Y así, entre el fuego y las risas, la noche avanzaba, y nosotros, aún a
medio camino entre la infancia y la juventud, descubríamos en cada chispazo de
luz y en cada estallido de sonido, la esencia de la fiesta, esa mezcla de
nostalgia y anticipación, de fin y de inicio, que la verbena de San Juan traía
consigo. Mientras las llamas se consumían, nosotros nos prometíamos que el
próximo año volveríamos a hacerlo, que una vez más llenaríamos el barrio de
Sant Antoni de hogueras y risas, de luz y sonido, manteniendo viva la magia de
esa noche eterna.
De niño, me fascinaban las chispas. Había algo hipnótico en esas diminutas
estrellas que surgían de los lugares más inesperados. Mis favoritas eran las
que brotaban del encuentro entre el acero y la piedra, un destello fugaz,
nacido del roce, que encendía mi imaginación.
Recuerdo especialmente al afilador que recorría las calles del barrio. Con
su viejo carro, anunciaba su llegada con el sonido agudo de un chiflo, o pito
de afilador, una melodía que resonaba entre las fachadas, llamando a los
vecinos a sacar sus cuchillos y tijeras. Con cada giro de su rueda, el afilador creaba un espectáculo de chispas que
volaban en todas direcciones, dibujando efímeras constelaciones en el aire. Me
acercaba a él con la misma emoción con la que vivía la noche de San Juan.

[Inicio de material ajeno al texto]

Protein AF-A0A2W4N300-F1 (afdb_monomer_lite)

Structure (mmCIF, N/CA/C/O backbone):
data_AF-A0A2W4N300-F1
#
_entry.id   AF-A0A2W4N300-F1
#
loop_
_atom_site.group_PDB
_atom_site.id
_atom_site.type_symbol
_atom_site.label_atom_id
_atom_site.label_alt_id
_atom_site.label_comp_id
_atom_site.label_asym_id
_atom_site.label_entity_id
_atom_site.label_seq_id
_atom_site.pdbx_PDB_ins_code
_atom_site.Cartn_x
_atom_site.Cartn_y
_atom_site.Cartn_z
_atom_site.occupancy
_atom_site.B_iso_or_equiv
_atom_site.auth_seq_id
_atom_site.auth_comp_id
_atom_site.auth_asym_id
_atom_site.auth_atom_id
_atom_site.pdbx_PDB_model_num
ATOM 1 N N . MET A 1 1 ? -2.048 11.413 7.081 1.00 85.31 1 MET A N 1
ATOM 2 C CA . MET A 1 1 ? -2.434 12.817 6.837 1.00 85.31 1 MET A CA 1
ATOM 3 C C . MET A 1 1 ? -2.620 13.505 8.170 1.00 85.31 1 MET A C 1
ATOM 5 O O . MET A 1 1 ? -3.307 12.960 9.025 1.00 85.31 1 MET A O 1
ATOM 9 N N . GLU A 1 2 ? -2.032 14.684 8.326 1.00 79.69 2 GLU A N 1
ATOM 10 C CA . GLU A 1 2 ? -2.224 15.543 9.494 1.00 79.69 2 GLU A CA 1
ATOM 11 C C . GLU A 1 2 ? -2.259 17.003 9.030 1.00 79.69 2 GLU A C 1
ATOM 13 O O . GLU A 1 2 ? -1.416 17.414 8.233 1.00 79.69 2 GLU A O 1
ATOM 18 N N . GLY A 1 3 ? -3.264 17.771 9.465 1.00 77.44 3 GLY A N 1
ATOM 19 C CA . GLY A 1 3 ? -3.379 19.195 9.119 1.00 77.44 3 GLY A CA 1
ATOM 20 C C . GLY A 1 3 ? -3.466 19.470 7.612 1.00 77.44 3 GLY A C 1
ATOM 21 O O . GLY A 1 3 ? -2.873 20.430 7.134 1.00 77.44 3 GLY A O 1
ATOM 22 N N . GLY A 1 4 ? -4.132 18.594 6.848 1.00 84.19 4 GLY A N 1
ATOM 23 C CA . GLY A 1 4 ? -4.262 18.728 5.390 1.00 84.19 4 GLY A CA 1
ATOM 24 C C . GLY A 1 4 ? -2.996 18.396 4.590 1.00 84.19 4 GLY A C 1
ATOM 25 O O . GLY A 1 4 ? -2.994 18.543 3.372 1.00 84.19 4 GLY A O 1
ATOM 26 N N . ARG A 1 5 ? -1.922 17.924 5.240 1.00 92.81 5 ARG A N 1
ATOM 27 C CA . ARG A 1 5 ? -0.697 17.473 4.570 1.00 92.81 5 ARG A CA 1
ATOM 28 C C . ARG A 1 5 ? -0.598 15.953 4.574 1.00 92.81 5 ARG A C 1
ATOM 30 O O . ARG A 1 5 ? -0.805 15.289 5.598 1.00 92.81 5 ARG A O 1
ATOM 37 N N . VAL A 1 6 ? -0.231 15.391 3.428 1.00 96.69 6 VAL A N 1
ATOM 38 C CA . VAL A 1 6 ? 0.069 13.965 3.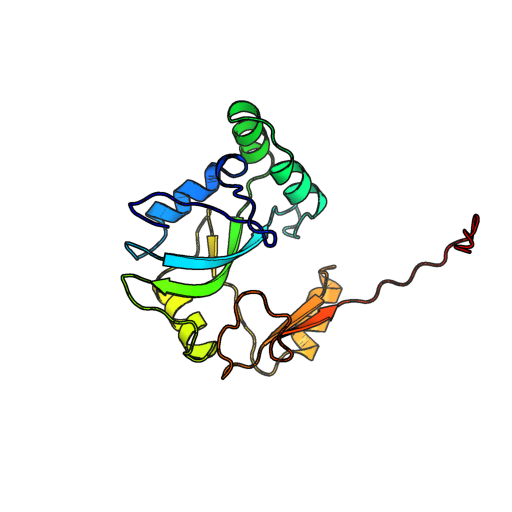290 1.00 96.69 6 VAL A CA 1
ATOM 39 C C . VAL A 1 6 ? 1.565 13.777 3.481 1.00 96.69 6 VAL A C 1
ATOM 41 O O . VAL A 1 6 ? 2.372 14.511 2.918 1.00 96.69 6 VAL A O 1
ATOM 44 N N . ARG A 1 7 ? 1.936 12.789 4.289 1.00 97.25 7 ARG A N 1
ATOM 45 C CA . ARG A 1 7 ? 3.318 12.351 4.458 1.00 97.25 7 ARG A CA 1
ATOM 46 C C . ARG A 1 7 ? 3.375 10.856 4.208 1.00 97.25 7 ARG A C 1
ATOM 48 O O . ARG A 1 7 ? 2.434 10.141 4.559 1.00 97.25 7 ARG A O 1
ATOM 55 N N . LEU A 1 8 ? 4.446 10.416 3.564 1.00 97.25 8 LEU A N 1
ATOM 56 C CA . LEU A 1 8 ? 4.615 9.041 3.114 1.00 97.25 8 LEU A CA 1
ATOM 57 C C . LEU A 1 8 ? 5.872 8.468 3.737 1.00 97.25 8 LEU A C 1
ATOM 59 O O . LEU A 1 8 ? 6.936 9.081 3.658 1.00 97.25 8 LEU A O 1
ATOM 63 N N . TRP A 1 9 ? 5.763 7.267 4.290 1.00 97.00 9 TRP A N 1
ATOM 64 C CA . TRP A 1 9 ? 6.898 6.529 4.818 1.00 97.00 9 TRP A CA 1
ATOM 65 C C . TRP A 1 9 ? 6.990 5.182 4.132 1.00 97.00 9 TRP A C 1
ATOM 67 O O . TRP A 1 9 ? 6.013 4.450 4.013 1.00 97.00 9 TRP A O 1
ATOM 77 N N . SER A 1 10 ? 8.195 4.854 3.684 1.00 94.44 10 SER A N 1
ATOM 78 C CA . SER A 1 10 ? 8.499 3.511 3.209 1.00 94.44 10 SER A CA 1
ATOM 79 C C . SER A 1 10 ? 8.470 2.510 4.365 1.00 94.44 10 SER A C 1
ATOM 81 O O . SER A 1 10 ? 8.659 2.866 5.529 1.00 94.44 10 SER A O 1
ATOM 83 N N . ARG A 1 11 ? 8.389 1.220 4.029 1.00 89.75 11 ARG A N 1
ATOM 84 C CA . ARG A 1 11 ? 8.523 0.105 4.983 1.00 89.75 11 ARG A CA 1
ATOM 85 C C . ARG A 1 11 ? 9.767 0.196 5.886 1.00 89.75 11 ARG A C 1
ATOM 87 O O . ARG A 1 11 ? 9.769 -0.363 6.974 1.00 89.75 11 ARG A O 1
ATOM 94 N N . ARG A 1 12 ? 10.839 0.864 5.438 1.00 89.62 12 ARG A N 1
ATOM 95 C CA . ARG A 1 12 ? 12.085 1.057 6.207 1.00 89.62 12 ARG A CA 1
ATOM 96 C C . ARG A 1 12 ? 12.089 2.343 7.049 1.00 89.62 12 ARG A C 1
ATOM 98 O O . ARG A 1 12 ? 13.151 2.757 7.498 1.00 89.62 12 ARG A O 1
ATOM 105 N N . GLY A 1 13 ? 10.948 3.017 7.193 1.00 92.19 13 GLY A N 1
ATOM 106 C CA . GLY A 1 13 ? 10.815 4.253 7.968 1.00 92.19 13 GLY A CA 1
ATOM 107 C C . GLY A 1 13 ? 11.376 5.505 7.287 1.00 92.19 13 GLY A C 1
ATOM 108 O O . GLY A 1 13 ? 11.418 6.564 7.901 1.00 92.19 13 GLY A O 1
ATOM 109 N N . ARG A 1 14 ? 11.803 5.424 6.019 1.00 94.31 14 ARG A N 1
ATOM 110 C CA . ARG A 1 14 ? 12.286 6.597 5.270 1.00 94.31 14 ARG A CA 1
ATOM 111 C C . ARG A 1 14 ? 11.113 7.395 4.730 1.00 94.31 14 ARG A C 1
ATOM 113 O O . ARG A 1 14 ? 10.259 6.804 4.065 1.00 94.31 14 ARG A O 1
ATOM 120 N N . GLU A 1 15 ? 11.116 8.702 4.963 1.00 96.31 15 GLU A N 1
ATOM 121 C CA . GLU A 1 15 ? 10.140 9.606 4.363 1.00 96.31 15 GLU A CA 1
ATOM 122 C C . GLU A 1 15 ? 10.342 9.683 2.840 1.00 96.31 15 GLU A C 1
ATOM 124 O O . GLU A 1 15 ? 11.472 9.691 2.338 1.00 96.31 15 GLU A O 1
ATOM 129 N N . ARG A 1 16 ? 9.221 9.665 2.112 1.00 96.50 16 ARG A N 1
ATOM 130 C CA . ARG A 1 16 ? 9.147 9.660 0.643 1.00 96.50 16 ARG A CA 1
ATOM 131 C C . ARG A 1 16 ? 8.185 10.691 0.069 1.00 96.50 16 ARG A C 1
ATOM 133 O O . ARG A 1 16 ? 7.861 10.662 -1.112 1.00 96.50 16 ARG A O 1
ATOM 140 N N . THR A 1 17 ? 7.718 11.612 0.903 1.00 96.50 17 THR A N 1
ATOM 141 C CA . THR A 1 17 ? 6.699 12.603 0.547 1.00 96.50 17 THR A CA 1
ATOM 142 C C . THR A 1 17 ? 7.066 13.405 -0.710 1.00 96.50 17 THR A C 1
ATOM 144 O O . THR A 1 17 ? 6.212 13.636 -1.561 1.00 96.50 17 THR A O 1
ATOM 147 N N . GLU A 1 18 ? 8.335 13.788 -0.864 1.00 96.56 18 GLU A N 1
ATOM 148 C CA . GLU A 1 18 ? 8.796 14.616 -1.986 1.00 96.56 18 GLU A CA 1
ATOM 149 C C . GLU A 1 18 ? 8.831 13.879 -3.327 1.00 96.56 18 GLU A C 1
ATOM 151 O O . GLU A 1 18 ? 8.629 14.500 -4.369 1.00 96.56 18 GLU A O 1
ATOM 156 N N . GLN A 1 19 ? 9.067 12.564 -3.319 1.00 97.75 19 GLN A N 1
ATOM 157 C CA . GLN A 1 19 ? 9.139 11.754 -4.536 1.00 97.75 19 GLN A CA 1
ATOM 158 C C . GLN A 1 19 ? 7.765 11.612 -5.205 1.00 97.75 19 GLN A C 1
ATOM 160 O O . GLN A 1 19 ? 7.699 11.447 -6.426 1.00 97.75 19 GLN A O 1
ATOM 165 N N . PHE A 1 20 ? 6.681 11.729 -4.430 1.00 97.81 20 PHE A N 1
ATOM 166 C CA . PHE A 1 20 ? 5.298 11.486 -4.855 1.00 97.81 20 PHE A CA 1
ATOM 167 C C . PHE A 1 20 ? 4.386 12.707 -4.612 1.00 97.81 20 PHE A C 1
ATOM 169 O O . PHE A 1 20 ? 3.436 12.626 -3.827 1.00 97.81 20 PHE A O 1
ATOM 176 N N . PRO A 1 21 ? 4.657 13.859 -5.255 1.00 96.81 21 PRO A N 1
ATOM 177 C CA . PRO A 1 21 ? 3.900 15.092 -5.032 1.00 96.81 21 PRO A CA 1
ATOM 178 C C . PRO A 1 21 ? 2.409 14.969 -5.382 1.00 96.81 21 PRO A C 1
ATOM 180 O O . PRO A 1 21 ? 1.580 15.625 -4.754 1.00 96.81 21 PRO A O 1
ATOM 183 N N . GLU A 1 22 ? 2.049 14.114 -6.341 1.00 96.31 22 GLU A N 1
ATOM 184 C CA . GLU A 1 22 ? 0.666 13.853 -6.750 1.00 96.31 22 GLU A CA 1
ATOM 185 C C . GLU A 1 22 ? -0.197 13.289 -5.610 1.00 96.31 22 GLU A C 1
ATOM 187 O O . GLU A 1 22 ? -1.398 13.550 -5.549 1.00 96.31 22 GLU A O 1
ATOM 192 N N . LEU A 1 23 ? 0.413 12.595 -4.643 1.00 97.25 23 LEU A N 1
ATOM 193 C CA . LEU A 1 23 ? -0.307 11.992 -3.522 1.00 97.25 23 LEU A CA 1
ATOM 194 C C . LEU A 1 23 ? -0.756 13.010 -2.471 1.00 97.25 23 LEU A C 1
ATOM 196 O O . LEU A 1 23 ? -1.533 12.656 -1.588 1.00 97.25 23 LEU A O 1
ATOM 200 N N . GLN A 1 24 ? -0.360 14.284 -2.578 1.00 96.44 24 GLN A N 1
ATOM 201 C CA . GLN A 1 24 ? -0.955 15.344 -1.756 1.00 96.44 24 GLN A CA 1
ATOM 202 C C . GLN A 1 24 ? -2.457 15.506 -2.023 1.00 96.44 24 GLN A C 1
ATOM 204 O O . GLN A 1 24 ? -3.192 15.883 -1.113 1.00 96.44 24 GLN A O 1
ATOM 209 N N . ALA A 1 25 ? -2.941 15.140 -3.217 1.00 95.38 25 ALA A N 1
ATOM 210 C CA . ALA A 1 25 ? -4.369 15.145 -3.535 1.00 95.38 25 ALA A CA 1
ATOM 211 C C . ALA A 1 25 ? -5.195 14.211 -2.627 1.00 95.38 25 ALA A C 1
ATOM 213 O O . ALA A 1 25 ? -6.392 14.436 -2.447 1.00 95.38 25 ALA A O 1
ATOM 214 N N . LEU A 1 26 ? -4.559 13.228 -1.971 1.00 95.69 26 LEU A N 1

Observaba cómo las chispas surgían del encuentro entre la hoja del cuchillo y
la piedra giratoria, y en mi mente infantil, aquellas chispas no eran
diferentes de las que brotaban de las bengalas durante la verbena. Ambas nacían
del fuego, del choque, del poder de la fricción y la química, y ambas llenaban
de luz y magia esos pequeños momentos de la vida cotidiana que, sin saberlo
entonces, se convertirían en recuerdos imborrables.
El sonido agudo del chiflo del afilador, también llamado zampoña, resonaba
por las calles, anunciando su llegada como un mensajero de tiempos pasados.
Aquella melodía, simple pero inconfundible, se deslizaba entre las casas,
despertando la curiosidad de los niños y la atención de los mayores. En mi
mente de niño, el afilador no era solo un comerciante, sino un personaje
mágico, portador de misterios y antiguas tradiciones.
El tono del chiflo era una melodía familiar que
resonaba en las calles, evocando una mezcla de nostalgia y misterio. Aquel
simple silbido, nacido del soplo del afilador, era más que una señal de su
llegada; era una llamada que despertaba viejas tradiciones y creencias
arraigadas en la memoria colectiva.
A mí, me fascinaban esos pequeños chiflos de
plástico que encontrábamos en los quioscos. Eran regalos modestos, acompañados
de alguna golosina, pero para nosotros, eran mucho más que simples juguetes.
Con un soplido, podíamos imitar la melodía del afilador, sintiéndonos
partícipes de un ritual que se remontaba a siglos atrás. Imaginábamos que, al
hacerlo, convocábamos la magia que ese hombre misterioso traía consigo, y por
un momento, nos convertíamos en guardianes de secretos antiguos.
El origen de esta tradición venía de Galicia, en la tierra de Ourense, donde el chiflo y el afilador se entrelazaron en una simbiosis única. Allí, en la Ribera Sacra, el carro del afilador adorna el escudo del municipio de Nogueira de Ramuín, testigo silencioso de una herencia que se transmitía de generación en generación.
Escudo del Municipio de Nogueira de Ramuín
En algunos pueblos, cuando el chiflo del afilador resonaba, la gente reaccionaba con una mezcla de respeto y superstición. Algunos se cubrían la cabeza con un trapo negro, buscando atraer la buena suerte, mientras que otros se sacudían la ropa, deseosos de espantar la mala fortuna.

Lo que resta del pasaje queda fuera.